ブックレビュー (8タイトル)



ブックレビューを、とりあえず、8タイトル。

大方、最近読んだものから、新しい順で。



棋士瀬川晶司 61年ぶりのプロ棋士編入試験に合格した男」(日本将棋連盟、1600円税別)

私は意地悪なので、プロが4つ勝てばいい、と思っていた。本には『サラリーマンの挑戦!』なんてコピーがついているが、サラリーマンには手が届かなくてこそのプロなのに…。編入試験実現の背景に理事選との絡みがあったこと、スポンサーとの関係や、新聞記者の後押しが多分に寄与していたことが分かる。



読売新聞社会部「拝啓 渥美清様」(中公文庫、648円税別)

親本は、2000年3月に中央公論新社から出ていて、その文庫化。もともとは、読売新聞都内版に連載されたもの。田所康雄こと俳優渥美清について、プライベートから俳優仲間まで、交流のあったひとたちへのインタビューでそのひととなりに迫った本。面白い。

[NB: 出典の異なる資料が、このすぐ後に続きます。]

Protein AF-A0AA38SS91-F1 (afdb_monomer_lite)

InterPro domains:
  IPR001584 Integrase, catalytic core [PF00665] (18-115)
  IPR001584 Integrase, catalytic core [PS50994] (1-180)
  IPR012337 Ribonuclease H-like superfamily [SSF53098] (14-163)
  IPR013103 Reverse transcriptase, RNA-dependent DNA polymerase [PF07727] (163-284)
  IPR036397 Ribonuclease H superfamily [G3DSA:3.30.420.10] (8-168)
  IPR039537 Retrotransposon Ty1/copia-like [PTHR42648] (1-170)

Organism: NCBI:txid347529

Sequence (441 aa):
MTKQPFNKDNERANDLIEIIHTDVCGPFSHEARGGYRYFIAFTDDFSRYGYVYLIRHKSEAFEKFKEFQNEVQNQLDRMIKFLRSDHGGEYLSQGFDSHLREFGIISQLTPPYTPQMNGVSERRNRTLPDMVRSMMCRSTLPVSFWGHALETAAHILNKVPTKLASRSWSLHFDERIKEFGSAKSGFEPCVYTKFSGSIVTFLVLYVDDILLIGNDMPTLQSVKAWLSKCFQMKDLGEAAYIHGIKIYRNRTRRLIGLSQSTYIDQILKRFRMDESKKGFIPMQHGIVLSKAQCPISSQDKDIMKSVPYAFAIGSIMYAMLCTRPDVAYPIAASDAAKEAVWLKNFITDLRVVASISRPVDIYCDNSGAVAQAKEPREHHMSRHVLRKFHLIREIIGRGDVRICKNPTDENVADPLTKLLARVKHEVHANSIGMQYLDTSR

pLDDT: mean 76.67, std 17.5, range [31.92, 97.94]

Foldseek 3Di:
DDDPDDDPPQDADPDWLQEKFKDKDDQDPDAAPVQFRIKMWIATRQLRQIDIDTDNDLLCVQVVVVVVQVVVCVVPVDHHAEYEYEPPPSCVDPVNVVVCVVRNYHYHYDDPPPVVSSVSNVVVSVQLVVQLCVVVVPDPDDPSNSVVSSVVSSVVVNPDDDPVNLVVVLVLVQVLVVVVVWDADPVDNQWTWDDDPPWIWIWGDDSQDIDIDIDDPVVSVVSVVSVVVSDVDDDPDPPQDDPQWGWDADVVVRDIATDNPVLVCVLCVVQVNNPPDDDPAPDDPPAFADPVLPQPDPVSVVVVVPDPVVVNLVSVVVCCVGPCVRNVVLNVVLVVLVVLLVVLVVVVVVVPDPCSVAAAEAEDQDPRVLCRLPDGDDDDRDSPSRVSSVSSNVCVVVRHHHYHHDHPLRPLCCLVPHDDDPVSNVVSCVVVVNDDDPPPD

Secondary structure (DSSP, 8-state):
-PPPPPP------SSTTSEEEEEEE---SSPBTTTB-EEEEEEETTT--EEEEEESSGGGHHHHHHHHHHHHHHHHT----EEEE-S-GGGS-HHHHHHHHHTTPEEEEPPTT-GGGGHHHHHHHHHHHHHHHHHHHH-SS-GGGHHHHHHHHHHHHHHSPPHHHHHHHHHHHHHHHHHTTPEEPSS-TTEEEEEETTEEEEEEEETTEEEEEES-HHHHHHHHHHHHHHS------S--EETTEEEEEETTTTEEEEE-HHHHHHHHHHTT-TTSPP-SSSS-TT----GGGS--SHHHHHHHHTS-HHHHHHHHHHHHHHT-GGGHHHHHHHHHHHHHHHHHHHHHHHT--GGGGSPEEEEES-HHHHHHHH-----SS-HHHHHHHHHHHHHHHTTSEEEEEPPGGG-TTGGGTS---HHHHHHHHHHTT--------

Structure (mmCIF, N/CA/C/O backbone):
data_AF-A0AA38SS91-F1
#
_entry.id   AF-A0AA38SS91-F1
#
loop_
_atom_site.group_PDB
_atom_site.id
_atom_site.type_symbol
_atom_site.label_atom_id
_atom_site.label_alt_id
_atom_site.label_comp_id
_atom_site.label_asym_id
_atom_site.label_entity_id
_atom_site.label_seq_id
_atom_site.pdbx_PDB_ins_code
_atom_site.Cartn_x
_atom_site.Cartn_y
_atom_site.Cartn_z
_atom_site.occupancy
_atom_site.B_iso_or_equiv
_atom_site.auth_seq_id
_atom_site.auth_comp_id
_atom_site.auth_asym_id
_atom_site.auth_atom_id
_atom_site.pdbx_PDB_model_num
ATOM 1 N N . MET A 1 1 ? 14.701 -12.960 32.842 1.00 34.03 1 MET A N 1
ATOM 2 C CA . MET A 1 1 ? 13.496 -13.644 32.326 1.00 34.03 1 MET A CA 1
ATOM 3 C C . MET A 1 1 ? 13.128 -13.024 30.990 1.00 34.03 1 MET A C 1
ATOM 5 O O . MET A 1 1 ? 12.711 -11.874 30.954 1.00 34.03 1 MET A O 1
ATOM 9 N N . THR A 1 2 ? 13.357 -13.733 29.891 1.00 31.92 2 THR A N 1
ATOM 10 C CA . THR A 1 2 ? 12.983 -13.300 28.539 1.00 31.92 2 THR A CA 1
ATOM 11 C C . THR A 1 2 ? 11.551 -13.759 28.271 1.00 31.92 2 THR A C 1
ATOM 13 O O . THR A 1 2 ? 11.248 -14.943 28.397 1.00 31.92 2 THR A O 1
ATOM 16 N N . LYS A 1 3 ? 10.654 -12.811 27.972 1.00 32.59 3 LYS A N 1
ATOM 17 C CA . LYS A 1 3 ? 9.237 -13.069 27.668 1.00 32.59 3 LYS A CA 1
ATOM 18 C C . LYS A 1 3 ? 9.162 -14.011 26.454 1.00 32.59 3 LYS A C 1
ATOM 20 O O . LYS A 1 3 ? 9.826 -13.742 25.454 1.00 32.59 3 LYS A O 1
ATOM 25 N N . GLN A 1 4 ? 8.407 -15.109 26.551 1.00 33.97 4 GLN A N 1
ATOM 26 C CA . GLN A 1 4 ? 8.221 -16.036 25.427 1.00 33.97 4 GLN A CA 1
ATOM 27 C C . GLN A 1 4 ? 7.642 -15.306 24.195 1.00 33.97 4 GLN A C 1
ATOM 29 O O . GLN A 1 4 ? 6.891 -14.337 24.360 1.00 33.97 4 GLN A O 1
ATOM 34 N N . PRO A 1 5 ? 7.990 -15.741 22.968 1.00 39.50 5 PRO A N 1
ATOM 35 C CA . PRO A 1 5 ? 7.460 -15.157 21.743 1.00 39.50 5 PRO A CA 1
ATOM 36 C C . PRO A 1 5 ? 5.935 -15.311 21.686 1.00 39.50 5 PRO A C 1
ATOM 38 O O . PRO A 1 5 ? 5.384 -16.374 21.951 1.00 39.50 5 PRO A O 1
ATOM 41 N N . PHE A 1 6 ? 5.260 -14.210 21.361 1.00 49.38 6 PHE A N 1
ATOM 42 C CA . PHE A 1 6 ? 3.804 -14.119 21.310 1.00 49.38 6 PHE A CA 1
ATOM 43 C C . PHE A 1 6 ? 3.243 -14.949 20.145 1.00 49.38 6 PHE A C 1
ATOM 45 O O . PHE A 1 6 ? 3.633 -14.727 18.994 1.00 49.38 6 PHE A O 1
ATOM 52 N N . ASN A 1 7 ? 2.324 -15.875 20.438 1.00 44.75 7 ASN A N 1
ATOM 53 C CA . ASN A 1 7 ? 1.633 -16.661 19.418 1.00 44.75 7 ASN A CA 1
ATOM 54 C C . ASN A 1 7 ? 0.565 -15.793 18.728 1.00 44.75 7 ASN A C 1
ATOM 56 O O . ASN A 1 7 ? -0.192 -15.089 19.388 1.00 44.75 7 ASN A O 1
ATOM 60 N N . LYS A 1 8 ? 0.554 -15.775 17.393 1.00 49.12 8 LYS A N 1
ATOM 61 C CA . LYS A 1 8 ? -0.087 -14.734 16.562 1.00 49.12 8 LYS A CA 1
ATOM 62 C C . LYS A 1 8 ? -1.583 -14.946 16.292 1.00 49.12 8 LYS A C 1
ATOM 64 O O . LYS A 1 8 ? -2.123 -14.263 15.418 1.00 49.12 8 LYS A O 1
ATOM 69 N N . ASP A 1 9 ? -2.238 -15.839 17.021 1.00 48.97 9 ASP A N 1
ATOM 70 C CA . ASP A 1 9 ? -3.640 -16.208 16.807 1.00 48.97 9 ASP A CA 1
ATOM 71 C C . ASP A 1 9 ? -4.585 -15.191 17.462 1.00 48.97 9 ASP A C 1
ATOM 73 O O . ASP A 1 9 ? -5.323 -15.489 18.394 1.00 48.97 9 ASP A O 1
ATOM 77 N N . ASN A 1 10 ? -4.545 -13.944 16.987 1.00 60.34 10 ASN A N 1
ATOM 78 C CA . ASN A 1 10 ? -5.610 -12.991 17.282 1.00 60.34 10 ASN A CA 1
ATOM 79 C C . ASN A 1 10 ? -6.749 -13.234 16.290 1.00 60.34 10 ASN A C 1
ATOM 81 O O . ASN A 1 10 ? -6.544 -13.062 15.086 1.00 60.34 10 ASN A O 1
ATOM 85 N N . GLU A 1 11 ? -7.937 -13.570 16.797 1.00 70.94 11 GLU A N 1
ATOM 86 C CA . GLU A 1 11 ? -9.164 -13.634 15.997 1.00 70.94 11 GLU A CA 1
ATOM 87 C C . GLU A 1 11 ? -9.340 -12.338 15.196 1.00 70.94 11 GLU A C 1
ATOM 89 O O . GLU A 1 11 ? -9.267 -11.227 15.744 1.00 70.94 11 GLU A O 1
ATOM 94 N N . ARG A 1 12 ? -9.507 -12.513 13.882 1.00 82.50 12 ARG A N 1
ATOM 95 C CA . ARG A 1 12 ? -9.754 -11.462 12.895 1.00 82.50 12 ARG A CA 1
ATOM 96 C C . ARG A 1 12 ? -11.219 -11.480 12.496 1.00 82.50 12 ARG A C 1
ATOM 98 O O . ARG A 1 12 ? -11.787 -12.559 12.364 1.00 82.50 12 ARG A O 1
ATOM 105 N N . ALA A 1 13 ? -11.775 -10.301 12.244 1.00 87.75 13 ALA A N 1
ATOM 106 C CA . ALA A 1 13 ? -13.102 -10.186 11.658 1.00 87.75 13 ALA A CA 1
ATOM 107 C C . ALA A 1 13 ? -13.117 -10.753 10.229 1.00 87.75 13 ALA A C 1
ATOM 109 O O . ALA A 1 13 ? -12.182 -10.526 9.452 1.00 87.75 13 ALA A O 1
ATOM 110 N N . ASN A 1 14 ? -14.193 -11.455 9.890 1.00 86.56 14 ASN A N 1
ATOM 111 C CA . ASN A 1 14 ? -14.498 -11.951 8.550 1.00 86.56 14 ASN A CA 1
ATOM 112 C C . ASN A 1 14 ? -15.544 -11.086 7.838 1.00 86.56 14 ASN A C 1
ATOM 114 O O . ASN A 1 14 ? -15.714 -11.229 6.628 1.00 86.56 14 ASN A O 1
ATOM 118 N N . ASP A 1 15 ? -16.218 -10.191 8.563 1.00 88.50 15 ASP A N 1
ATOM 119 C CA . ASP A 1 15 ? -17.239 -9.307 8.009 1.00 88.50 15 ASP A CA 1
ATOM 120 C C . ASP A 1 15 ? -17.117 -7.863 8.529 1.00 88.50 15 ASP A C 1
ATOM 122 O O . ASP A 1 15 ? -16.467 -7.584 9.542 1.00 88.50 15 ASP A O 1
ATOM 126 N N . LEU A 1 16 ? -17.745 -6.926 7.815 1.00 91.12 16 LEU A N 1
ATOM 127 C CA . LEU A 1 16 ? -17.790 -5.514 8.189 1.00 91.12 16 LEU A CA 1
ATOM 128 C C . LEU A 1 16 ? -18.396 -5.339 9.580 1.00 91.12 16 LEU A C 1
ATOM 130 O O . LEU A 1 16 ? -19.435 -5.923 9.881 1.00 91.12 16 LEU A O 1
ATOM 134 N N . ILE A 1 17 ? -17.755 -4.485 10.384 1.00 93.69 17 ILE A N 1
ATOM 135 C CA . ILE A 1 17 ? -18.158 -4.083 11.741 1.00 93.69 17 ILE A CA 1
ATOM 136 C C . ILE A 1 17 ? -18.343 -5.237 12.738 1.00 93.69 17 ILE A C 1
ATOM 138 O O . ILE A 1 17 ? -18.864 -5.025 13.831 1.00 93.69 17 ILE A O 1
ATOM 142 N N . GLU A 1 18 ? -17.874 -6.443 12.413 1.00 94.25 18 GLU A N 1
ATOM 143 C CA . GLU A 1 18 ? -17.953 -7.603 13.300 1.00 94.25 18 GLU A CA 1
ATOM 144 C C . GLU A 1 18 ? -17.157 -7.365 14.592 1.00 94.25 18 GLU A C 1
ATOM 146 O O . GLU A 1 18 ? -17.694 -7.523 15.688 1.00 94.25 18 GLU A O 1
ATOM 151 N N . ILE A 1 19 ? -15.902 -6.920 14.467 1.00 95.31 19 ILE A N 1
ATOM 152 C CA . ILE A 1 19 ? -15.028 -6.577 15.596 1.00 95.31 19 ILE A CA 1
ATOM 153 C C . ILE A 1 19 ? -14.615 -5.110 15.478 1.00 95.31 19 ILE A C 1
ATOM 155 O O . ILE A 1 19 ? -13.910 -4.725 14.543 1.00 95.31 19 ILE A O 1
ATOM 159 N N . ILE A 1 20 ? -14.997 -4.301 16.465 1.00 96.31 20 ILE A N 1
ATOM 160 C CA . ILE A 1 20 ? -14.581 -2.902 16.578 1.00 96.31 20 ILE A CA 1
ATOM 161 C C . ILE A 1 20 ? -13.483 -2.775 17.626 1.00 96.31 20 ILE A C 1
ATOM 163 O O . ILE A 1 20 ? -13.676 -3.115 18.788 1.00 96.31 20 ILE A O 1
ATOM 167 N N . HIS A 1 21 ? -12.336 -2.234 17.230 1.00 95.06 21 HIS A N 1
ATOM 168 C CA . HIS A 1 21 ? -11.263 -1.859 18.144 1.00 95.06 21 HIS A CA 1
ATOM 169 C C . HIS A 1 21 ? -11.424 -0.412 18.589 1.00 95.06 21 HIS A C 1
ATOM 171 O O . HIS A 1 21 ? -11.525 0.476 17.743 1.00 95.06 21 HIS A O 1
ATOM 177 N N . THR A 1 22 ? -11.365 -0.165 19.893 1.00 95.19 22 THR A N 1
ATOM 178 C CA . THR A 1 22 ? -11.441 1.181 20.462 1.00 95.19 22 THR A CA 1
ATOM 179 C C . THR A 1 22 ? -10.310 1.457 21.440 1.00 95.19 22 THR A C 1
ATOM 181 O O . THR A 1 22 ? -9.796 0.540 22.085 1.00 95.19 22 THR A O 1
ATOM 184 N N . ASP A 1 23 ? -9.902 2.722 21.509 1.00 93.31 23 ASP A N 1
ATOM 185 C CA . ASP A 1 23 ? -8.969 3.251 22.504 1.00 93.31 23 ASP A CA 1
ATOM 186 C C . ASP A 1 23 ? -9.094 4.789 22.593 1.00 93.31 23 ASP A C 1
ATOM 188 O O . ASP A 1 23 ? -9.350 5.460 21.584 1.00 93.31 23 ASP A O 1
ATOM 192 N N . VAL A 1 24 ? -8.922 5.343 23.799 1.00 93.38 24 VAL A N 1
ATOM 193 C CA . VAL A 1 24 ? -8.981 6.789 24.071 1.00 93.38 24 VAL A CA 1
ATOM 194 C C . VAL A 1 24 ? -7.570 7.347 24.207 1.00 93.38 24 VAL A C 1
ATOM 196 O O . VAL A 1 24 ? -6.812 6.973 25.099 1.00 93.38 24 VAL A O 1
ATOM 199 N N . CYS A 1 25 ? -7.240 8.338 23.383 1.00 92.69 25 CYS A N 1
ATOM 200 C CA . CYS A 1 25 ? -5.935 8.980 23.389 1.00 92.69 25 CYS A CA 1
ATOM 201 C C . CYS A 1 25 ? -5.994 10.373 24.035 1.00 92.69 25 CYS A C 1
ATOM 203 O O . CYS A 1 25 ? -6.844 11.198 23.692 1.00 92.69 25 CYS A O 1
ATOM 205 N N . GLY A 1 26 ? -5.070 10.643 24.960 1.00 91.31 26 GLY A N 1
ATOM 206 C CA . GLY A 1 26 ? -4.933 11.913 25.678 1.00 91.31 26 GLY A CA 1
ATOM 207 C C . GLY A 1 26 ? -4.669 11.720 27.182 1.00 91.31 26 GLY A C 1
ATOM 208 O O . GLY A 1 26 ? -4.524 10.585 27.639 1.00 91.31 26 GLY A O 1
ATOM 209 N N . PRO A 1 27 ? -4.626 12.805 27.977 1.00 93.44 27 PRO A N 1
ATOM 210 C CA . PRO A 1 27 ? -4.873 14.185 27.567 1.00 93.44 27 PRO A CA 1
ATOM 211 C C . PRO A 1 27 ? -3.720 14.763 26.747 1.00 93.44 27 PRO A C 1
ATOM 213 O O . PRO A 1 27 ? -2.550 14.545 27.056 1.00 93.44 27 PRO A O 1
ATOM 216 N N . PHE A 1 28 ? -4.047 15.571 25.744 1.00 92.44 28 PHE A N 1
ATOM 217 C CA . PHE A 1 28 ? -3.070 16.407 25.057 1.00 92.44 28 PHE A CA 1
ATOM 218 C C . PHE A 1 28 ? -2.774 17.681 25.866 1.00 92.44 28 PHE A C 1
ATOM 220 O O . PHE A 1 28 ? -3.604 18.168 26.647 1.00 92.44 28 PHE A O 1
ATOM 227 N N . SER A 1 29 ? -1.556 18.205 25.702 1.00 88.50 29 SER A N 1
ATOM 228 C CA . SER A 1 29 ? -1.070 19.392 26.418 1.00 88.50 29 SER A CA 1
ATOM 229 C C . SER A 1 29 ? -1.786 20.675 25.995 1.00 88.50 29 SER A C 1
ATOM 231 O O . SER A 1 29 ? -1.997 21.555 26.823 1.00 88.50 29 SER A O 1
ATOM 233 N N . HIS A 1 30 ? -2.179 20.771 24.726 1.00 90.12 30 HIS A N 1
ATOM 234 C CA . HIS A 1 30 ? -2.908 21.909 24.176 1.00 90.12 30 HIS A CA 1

藤堂志津子「人形を捨てる」(新潮文庫、476円税別)

直木賞作家の自伝的エッセイ。両親との関係や、作家になる経緯など、どれも読ませる。



金子雅臣「壊れる男たち セクハラはなぜ繰り返されるのか」(岩波新書、740円税別)

これを読むと、セクハラは絶対になくならないな、と思う。セクハラの被害者が相手に対して常に社会的な上下関係やお互いの立場を意識しているのに、加害者(多くは男)側は対等な男女間の駆け引きだと思い込んでいる都合のよい無自覚さ。弱い立場にある女性に手を差し伸べることを男の甲斐性とするような考えの根強さには、うんざり。未読の方はぜひ読んで、うんざりしてみよう。



朝松健「暁けの蛍」(講談社、1800円税別)

世阿弥一休宗純という取り合わせが興味を惹く小説。が、読んでみれば、期待外れ。世阿弥足利義満の寵童だったということにこだわる限り、所詮は、杉本苑子の作(「華の碑文」)には及ばないと思う。若年期の一休をえがいた箇所は、面白い。



東直己「英雄先生」(角川書店、1700円税別)

元ボクサーのいいかげんな高校教師が、成り行きでヒーローになるってストーリー。東直己だから、それなりに面白い。カルト宗教を絡めたところがミソか。



東直己「ライト・グッドバイ」(早川書房、1700円税別)

ススキノ探偵<俺>シリーズ。冒頭に登場する、本が売れている哲学教授って、誰れがモデル?・・・うるさい日本の、人間嫌いの某国立大学教授かしら。



本田由紀 内藤朝雄 後藤和智「「ニート」って言うな!」(光文社新書、800円税別)

昨今、マスコミでもてはやされている「ニート」観に反論した本。この本がいわんとしていることには全面的にうなずける。が、方向性としては、若年労働者、失業者の置かれている状況や、若者が正社員として採用されにくい労働環境や企業の姿勢、労働・採用の実態など、現場の事情を具体的に伝えるべきではなかろうか。私は、それが読みたいと思う。